Most of the aesthetes, however, have the sense to keep quiet about it. Chris Smith knows Wordsworth backwards; Alan Clark had a noble, instinctive, genetic sort of eye; Michael Portillo goes to Bayreuth; John Major, by all accounts, was quietly interested not just in opera but in new art - the best art in No 10 was apparently installed during his period of office.

When it gets a little noisier, one starts to feel suspicious. David Mellor was certainly a very cultivated man, with his interest in Glazunov and colossal CD collection. But was it altogether helpful to have someone in charge of government policy towards culture who might have very strong aesthetic views on the merits of one orchestra rather than another?
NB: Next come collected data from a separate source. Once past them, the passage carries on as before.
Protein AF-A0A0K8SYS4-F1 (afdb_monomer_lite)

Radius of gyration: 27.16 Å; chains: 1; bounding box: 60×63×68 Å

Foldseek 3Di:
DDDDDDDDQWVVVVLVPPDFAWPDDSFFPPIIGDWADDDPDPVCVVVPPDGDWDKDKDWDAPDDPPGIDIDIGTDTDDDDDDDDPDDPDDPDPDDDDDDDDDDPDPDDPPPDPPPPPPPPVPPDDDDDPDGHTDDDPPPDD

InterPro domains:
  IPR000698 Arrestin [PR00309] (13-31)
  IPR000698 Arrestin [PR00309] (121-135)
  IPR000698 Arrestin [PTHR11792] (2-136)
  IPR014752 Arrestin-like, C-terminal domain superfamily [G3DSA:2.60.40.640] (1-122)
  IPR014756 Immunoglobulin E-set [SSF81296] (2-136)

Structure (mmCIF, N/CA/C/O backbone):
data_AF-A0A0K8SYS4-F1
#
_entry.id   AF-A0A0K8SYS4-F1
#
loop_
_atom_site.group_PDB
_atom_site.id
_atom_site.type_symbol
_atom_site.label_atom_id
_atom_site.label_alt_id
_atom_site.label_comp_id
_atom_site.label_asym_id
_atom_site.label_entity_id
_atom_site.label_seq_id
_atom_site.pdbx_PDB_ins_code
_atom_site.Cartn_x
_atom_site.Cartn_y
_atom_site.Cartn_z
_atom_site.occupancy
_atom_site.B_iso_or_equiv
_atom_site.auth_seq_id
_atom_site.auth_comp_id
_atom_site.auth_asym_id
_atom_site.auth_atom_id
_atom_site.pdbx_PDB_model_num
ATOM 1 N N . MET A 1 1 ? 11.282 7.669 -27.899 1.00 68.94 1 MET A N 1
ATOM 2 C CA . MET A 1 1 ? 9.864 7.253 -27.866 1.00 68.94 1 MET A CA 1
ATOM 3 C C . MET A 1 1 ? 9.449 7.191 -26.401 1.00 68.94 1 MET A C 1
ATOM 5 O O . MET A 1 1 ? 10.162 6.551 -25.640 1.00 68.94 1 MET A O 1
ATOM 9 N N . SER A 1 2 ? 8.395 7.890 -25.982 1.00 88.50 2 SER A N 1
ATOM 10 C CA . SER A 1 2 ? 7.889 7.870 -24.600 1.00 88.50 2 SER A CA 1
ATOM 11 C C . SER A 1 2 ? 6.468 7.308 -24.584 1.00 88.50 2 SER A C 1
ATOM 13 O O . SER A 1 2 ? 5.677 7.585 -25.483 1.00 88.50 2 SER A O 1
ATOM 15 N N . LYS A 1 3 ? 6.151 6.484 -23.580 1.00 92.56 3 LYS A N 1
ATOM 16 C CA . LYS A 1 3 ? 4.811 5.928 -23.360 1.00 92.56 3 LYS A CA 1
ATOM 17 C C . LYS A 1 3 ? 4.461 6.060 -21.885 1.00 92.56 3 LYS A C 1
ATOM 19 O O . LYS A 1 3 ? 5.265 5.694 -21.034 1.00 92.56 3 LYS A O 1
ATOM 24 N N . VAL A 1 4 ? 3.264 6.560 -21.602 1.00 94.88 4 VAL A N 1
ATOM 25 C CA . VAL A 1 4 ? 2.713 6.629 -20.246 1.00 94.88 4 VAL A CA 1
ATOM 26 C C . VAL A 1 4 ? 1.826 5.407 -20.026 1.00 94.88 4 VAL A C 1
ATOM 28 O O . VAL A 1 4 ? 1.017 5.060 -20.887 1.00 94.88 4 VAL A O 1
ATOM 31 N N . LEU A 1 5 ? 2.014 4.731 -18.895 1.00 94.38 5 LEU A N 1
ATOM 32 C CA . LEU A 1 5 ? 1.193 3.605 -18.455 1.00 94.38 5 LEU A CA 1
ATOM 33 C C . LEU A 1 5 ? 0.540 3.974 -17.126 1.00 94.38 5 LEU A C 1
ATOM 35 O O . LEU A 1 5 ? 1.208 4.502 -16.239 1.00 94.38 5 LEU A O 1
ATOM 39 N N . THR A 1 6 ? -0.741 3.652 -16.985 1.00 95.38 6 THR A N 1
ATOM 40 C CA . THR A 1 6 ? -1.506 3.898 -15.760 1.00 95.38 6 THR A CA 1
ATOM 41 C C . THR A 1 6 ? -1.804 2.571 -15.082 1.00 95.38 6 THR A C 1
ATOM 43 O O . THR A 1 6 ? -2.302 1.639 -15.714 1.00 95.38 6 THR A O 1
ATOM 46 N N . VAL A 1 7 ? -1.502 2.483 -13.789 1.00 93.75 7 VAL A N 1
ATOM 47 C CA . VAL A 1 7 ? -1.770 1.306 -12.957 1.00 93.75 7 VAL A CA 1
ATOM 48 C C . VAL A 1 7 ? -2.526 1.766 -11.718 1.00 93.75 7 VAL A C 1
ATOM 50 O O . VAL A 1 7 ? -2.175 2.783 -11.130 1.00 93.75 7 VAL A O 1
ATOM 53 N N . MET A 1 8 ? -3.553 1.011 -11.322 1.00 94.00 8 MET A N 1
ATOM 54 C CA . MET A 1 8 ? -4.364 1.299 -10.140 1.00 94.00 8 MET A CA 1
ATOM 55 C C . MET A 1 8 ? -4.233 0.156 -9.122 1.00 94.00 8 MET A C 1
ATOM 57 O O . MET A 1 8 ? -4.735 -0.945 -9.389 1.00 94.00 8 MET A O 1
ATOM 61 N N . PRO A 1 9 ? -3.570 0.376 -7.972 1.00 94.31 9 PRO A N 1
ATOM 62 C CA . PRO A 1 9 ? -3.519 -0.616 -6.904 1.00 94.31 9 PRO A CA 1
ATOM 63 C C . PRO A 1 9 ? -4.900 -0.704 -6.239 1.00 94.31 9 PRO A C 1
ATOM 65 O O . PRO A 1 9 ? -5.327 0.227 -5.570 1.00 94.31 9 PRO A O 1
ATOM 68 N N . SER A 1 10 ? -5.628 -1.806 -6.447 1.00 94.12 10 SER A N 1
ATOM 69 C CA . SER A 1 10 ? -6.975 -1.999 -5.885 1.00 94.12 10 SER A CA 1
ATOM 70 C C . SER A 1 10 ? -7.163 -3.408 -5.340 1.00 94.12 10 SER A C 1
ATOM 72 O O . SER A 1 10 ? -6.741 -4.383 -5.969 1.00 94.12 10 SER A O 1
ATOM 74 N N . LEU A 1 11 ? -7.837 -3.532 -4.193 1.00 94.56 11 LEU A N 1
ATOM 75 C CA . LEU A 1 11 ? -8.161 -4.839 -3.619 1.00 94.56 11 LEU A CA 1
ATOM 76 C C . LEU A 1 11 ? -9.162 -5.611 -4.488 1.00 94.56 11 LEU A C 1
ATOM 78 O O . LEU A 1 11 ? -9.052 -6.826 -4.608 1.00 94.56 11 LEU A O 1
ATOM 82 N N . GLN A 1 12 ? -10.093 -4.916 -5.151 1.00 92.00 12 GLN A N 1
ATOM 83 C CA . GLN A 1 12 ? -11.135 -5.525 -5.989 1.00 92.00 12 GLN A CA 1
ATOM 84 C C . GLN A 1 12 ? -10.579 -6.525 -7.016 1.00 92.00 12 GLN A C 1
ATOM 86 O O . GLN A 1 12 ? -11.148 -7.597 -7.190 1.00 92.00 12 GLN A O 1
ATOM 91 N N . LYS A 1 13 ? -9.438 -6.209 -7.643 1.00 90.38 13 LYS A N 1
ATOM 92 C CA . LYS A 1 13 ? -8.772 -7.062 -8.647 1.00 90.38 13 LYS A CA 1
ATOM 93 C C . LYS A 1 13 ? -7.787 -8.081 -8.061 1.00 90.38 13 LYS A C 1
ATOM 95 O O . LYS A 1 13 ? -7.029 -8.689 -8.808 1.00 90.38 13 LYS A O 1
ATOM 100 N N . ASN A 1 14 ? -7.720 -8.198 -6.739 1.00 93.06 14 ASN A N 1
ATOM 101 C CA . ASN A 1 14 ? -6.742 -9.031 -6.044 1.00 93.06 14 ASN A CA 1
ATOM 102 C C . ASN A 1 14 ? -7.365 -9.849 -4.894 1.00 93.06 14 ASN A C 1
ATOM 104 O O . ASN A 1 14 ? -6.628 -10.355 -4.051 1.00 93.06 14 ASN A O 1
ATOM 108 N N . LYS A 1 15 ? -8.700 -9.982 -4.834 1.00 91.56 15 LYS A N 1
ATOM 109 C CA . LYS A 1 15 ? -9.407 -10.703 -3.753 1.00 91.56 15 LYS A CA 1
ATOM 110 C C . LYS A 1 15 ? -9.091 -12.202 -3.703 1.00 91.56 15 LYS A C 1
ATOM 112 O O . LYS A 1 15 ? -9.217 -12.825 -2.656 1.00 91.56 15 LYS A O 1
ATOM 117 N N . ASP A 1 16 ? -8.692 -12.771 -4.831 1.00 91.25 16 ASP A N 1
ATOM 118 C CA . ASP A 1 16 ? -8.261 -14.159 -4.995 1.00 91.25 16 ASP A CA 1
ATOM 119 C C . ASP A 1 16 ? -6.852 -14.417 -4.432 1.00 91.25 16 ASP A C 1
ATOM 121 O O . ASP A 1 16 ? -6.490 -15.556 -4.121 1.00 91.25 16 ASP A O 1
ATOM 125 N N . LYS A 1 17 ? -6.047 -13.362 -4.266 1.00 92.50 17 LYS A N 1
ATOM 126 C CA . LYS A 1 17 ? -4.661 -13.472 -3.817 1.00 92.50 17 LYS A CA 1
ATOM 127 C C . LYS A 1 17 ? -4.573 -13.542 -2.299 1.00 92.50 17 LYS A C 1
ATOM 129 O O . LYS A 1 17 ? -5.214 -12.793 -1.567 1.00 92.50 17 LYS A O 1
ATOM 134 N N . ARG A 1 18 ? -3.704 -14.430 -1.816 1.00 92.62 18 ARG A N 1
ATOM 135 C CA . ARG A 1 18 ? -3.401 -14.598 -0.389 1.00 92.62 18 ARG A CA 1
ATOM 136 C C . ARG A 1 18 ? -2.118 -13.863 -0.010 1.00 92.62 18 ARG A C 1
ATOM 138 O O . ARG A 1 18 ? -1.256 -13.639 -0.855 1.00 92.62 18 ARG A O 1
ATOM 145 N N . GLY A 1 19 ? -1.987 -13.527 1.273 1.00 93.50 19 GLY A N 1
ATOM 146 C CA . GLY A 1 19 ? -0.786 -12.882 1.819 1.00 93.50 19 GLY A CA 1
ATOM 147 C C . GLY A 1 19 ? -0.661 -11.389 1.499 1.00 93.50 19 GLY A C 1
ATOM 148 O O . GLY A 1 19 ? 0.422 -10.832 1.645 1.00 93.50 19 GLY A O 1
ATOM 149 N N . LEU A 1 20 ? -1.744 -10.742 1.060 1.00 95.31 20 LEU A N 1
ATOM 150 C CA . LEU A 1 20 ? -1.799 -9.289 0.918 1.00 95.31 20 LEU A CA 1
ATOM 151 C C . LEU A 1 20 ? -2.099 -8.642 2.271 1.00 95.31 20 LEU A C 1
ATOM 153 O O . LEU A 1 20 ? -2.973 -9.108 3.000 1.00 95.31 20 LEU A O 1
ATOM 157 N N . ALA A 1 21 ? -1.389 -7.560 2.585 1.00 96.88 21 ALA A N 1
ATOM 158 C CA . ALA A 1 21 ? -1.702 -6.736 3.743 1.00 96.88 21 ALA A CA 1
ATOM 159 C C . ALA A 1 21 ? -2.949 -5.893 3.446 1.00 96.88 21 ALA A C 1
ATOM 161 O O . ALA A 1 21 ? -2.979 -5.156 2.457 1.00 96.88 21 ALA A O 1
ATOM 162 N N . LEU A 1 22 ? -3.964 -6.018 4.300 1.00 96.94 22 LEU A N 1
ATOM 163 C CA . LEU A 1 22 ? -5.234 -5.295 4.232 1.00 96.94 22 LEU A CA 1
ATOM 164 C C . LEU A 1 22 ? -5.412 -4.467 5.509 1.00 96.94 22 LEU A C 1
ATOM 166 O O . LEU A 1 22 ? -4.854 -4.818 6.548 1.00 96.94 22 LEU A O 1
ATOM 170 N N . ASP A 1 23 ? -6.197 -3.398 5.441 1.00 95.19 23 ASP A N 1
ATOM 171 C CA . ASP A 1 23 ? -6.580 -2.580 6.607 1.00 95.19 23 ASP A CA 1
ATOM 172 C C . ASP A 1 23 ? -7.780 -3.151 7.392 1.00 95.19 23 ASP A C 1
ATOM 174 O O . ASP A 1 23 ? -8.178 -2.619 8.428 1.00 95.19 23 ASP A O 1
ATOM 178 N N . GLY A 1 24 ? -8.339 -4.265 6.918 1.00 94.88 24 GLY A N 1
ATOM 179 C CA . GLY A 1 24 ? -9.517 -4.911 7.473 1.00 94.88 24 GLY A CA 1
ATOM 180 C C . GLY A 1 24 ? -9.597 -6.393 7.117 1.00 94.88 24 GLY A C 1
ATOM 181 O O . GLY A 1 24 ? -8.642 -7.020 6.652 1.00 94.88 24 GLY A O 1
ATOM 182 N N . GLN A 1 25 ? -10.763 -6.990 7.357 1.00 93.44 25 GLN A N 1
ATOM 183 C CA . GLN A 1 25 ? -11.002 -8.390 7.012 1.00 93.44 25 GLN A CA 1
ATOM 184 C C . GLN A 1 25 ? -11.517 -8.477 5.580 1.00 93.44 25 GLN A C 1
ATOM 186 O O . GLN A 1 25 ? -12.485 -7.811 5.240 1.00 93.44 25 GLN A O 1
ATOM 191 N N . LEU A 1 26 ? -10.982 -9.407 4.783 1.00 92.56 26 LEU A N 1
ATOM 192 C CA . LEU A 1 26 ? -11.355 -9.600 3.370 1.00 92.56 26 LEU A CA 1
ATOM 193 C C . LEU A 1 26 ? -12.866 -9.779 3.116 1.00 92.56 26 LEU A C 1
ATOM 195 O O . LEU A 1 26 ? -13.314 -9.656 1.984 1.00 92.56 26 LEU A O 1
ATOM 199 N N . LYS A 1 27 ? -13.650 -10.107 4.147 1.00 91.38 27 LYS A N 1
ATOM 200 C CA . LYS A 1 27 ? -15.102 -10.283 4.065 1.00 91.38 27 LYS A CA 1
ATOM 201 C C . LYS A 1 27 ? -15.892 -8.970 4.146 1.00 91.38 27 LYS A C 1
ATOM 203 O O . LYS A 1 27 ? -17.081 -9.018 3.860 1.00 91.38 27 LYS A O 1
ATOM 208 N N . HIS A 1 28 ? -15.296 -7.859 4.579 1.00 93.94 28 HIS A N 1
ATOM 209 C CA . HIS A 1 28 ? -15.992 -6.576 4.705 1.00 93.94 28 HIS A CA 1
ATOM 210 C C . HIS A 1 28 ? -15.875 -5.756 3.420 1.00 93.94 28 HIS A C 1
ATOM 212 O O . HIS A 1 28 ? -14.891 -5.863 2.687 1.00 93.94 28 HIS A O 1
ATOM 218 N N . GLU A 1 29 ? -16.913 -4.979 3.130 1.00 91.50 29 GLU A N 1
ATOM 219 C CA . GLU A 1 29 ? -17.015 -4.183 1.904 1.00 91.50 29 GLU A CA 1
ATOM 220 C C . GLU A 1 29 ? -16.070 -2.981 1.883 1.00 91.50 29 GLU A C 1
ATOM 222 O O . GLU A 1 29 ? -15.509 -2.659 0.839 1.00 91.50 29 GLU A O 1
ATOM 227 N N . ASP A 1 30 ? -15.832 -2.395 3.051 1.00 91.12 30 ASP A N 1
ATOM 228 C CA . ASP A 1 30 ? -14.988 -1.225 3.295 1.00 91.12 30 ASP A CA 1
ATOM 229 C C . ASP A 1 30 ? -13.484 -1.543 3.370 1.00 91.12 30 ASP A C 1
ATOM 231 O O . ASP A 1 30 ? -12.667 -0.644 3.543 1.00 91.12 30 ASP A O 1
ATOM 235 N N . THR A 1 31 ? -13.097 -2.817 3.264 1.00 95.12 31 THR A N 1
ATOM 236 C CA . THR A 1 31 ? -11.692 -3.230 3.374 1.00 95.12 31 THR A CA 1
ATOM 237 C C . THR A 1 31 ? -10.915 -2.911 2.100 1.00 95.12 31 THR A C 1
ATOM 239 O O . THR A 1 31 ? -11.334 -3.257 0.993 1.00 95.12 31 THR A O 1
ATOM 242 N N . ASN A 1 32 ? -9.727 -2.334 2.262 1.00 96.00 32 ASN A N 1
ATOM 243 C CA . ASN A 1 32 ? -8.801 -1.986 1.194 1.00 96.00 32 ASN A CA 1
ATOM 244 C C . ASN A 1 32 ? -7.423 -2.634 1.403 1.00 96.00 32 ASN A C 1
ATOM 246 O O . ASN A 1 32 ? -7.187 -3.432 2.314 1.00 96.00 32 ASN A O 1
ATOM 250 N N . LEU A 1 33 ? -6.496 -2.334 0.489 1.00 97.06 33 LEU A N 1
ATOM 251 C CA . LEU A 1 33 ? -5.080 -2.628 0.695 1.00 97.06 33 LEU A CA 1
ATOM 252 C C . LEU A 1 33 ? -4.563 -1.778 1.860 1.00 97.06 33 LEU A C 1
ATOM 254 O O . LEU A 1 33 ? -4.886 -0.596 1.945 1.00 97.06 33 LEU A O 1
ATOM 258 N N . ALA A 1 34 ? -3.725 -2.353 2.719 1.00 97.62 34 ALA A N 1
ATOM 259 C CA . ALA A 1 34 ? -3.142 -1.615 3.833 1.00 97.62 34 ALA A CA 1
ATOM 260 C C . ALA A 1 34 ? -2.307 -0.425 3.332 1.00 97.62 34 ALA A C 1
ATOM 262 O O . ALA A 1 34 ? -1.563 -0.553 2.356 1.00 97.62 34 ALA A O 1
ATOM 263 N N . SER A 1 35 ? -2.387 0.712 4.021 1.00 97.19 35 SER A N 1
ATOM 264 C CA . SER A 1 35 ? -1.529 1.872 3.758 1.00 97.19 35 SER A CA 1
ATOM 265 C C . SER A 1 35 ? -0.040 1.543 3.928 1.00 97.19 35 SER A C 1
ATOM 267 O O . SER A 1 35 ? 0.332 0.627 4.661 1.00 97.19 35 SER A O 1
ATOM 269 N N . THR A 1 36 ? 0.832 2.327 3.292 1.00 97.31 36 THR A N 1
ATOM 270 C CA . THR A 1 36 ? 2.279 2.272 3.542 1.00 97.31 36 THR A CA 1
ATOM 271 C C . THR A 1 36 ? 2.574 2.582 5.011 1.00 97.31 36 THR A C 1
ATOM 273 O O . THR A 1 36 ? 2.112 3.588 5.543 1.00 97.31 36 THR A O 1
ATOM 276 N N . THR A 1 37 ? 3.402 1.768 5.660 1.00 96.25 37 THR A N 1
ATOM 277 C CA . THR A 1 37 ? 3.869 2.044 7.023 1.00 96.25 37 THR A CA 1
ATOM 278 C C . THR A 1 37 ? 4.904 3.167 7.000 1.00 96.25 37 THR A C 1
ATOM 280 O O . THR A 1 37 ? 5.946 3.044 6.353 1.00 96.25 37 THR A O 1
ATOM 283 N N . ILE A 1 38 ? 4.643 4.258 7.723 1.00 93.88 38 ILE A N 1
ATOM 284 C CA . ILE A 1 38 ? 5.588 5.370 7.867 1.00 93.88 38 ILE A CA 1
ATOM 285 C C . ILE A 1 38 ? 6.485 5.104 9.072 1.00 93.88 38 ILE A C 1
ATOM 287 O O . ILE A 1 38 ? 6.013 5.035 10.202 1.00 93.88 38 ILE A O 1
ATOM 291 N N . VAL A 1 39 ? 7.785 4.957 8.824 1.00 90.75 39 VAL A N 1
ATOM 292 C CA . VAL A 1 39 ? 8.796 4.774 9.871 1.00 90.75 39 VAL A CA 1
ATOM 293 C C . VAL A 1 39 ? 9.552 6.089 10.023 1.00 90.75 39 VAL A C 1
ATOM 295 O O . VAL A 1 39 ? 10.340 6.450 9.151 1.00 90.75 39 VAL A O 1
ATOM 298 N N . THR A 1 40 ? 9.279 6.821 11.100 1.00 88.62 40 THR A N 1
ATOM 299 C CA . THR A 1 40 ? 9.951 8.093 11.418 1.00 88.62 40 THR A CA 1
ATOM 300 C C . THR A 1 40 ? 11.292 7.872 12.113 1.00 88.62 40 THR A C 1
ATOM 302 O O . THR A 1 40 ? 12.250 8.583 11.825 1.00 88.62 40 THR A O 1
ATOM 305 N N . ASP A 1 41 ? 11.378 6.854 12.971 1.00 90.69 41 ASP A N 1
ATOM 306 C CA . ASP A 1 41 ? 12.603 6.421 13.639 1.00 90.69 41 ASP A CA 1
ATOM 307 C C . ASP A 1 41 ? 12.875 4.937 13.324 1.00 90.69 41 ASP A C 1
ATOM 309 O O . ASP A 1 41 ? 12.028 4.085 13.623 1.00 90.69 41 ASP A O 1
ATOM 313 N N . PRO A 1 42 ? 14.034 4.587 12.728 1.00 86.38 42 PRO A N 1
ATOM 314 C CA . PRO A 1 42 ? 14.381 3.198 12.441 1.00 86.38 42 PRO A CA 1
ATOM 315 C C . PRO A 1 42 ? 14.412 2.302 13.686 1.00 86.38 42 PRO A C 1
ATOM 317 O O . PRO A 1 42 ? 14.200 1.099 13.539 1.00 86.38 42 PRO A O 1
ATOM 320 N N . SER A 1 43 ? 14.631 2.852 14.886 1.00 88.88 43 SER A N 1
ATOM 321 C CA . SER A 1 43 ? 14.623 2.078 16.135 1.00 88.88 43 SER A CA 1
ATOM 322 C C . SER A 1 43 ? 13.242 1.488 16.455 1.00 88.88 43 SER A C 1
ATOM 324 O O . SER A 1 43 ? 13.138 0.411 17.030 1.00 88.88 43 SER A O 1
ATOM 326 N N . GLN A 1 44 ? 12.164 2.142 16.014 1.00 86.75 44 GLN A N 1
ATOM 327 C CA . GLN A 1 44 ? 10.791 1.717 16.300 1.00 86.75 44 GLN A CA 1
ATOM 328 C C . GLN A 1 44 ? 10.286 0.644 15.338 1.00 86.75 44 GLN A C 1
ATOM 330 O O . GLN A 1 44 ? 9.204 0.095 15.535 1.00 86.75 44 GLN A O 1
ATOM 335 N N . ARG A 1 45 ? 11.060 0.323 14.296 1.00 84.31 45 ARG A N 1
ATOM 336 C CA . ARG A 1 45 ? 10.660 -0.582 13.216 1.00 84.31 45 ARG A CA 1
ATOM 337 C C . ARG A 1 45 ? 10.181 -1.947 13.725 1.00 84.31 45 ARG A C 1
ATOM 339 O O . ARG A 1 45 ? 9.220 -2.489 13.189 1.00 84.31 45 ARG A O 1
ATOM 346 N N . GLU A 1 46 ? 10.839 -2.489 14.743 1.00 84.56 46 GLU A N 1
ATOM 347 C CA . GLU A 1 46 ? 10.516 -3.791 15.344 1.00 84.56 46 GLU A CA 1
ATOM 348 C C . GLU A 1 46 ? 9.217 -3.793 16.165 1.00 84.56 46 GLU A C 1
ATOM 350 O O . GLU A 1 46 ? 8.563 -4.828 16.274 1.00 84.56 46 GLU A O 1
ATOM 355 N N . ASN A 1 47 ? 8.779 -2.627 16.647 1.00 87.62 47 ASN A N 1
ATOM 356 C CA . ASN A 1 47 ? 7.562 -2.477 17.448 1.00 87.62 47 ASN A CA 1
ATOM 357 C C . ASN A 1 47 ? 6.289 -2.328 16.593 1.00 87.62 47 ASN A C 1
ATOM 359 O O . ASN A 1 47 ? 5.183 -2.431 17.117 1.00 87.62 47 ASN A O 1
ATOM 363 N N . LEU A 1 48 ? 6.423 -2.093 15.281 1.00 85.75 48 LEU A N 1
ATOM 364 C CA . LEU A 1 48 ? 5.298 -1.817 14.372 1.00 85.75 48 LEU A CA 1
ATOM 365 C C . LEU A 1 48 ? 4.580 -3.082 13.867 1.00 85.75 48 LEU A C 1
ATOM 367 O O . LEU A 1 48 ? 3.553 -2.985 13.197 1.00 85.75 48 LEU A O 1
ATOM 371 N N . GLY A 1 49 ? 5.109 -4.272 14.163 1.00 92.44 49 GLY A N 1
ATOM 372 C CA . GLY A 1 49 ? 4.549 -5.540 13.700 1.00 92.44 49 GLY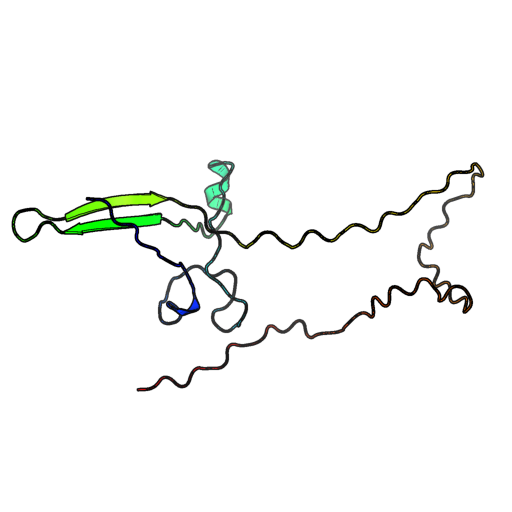 A CA 1
ATOM 373 C C . GLY A 1 49 ? 4.699 -5.719 12.188 1.00 92.44 49 GLY A C 1
ATOM 374 O O . GLY A 1 49 ? 5.750 -6.145 11.710 1.00 92.44 49 GLY A O 1
ATOM 375 N N . ILE A 1 50 ? 3.645 -5.422 11.424 1.00 93.94 50 ILE A N 1
ATOM 376 C CA . ILE A 1 50 ? 3.636 -5.585 9.963 1.00 93.94 50 ILE A CA 1
ATOM 377 C C . ILE A 1 50 ? 4.033 -4.268 9.294 1.00 93.94 50 ILE A C 1
ATOM 379 O O . ILE A 1 50 ? 3.381 -3.243 9.468 1.00 93.94 50 ILE A O 1
ATOM 383 N N . ILE A 1 51 ? 5.077 -4.324 8.465 1.00 94.69 51 ILE A N 1
ATOM 384 C CA . ILE A 1 51 ? 5.550 -3.184 7.675 1.00 94.69 51 ILE A CA 1
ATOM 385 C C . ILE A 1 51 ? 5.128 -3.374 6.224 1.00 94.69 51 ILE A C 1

Is that altogether the job of the Government? Should, in short, public expenditure on the arts be decided by someone who might have been swayed by a superlative account the night before of the Damnation de Faust, or would it not be better to have someone who admits frankly that his competence stops at questions of funding and policy?

Amusing as John Prescott's comments on Henry Moore undoubtedly were, there's a strange sense of reassurance in the knowledge that he, and not some trembling aesthete, is at the helm.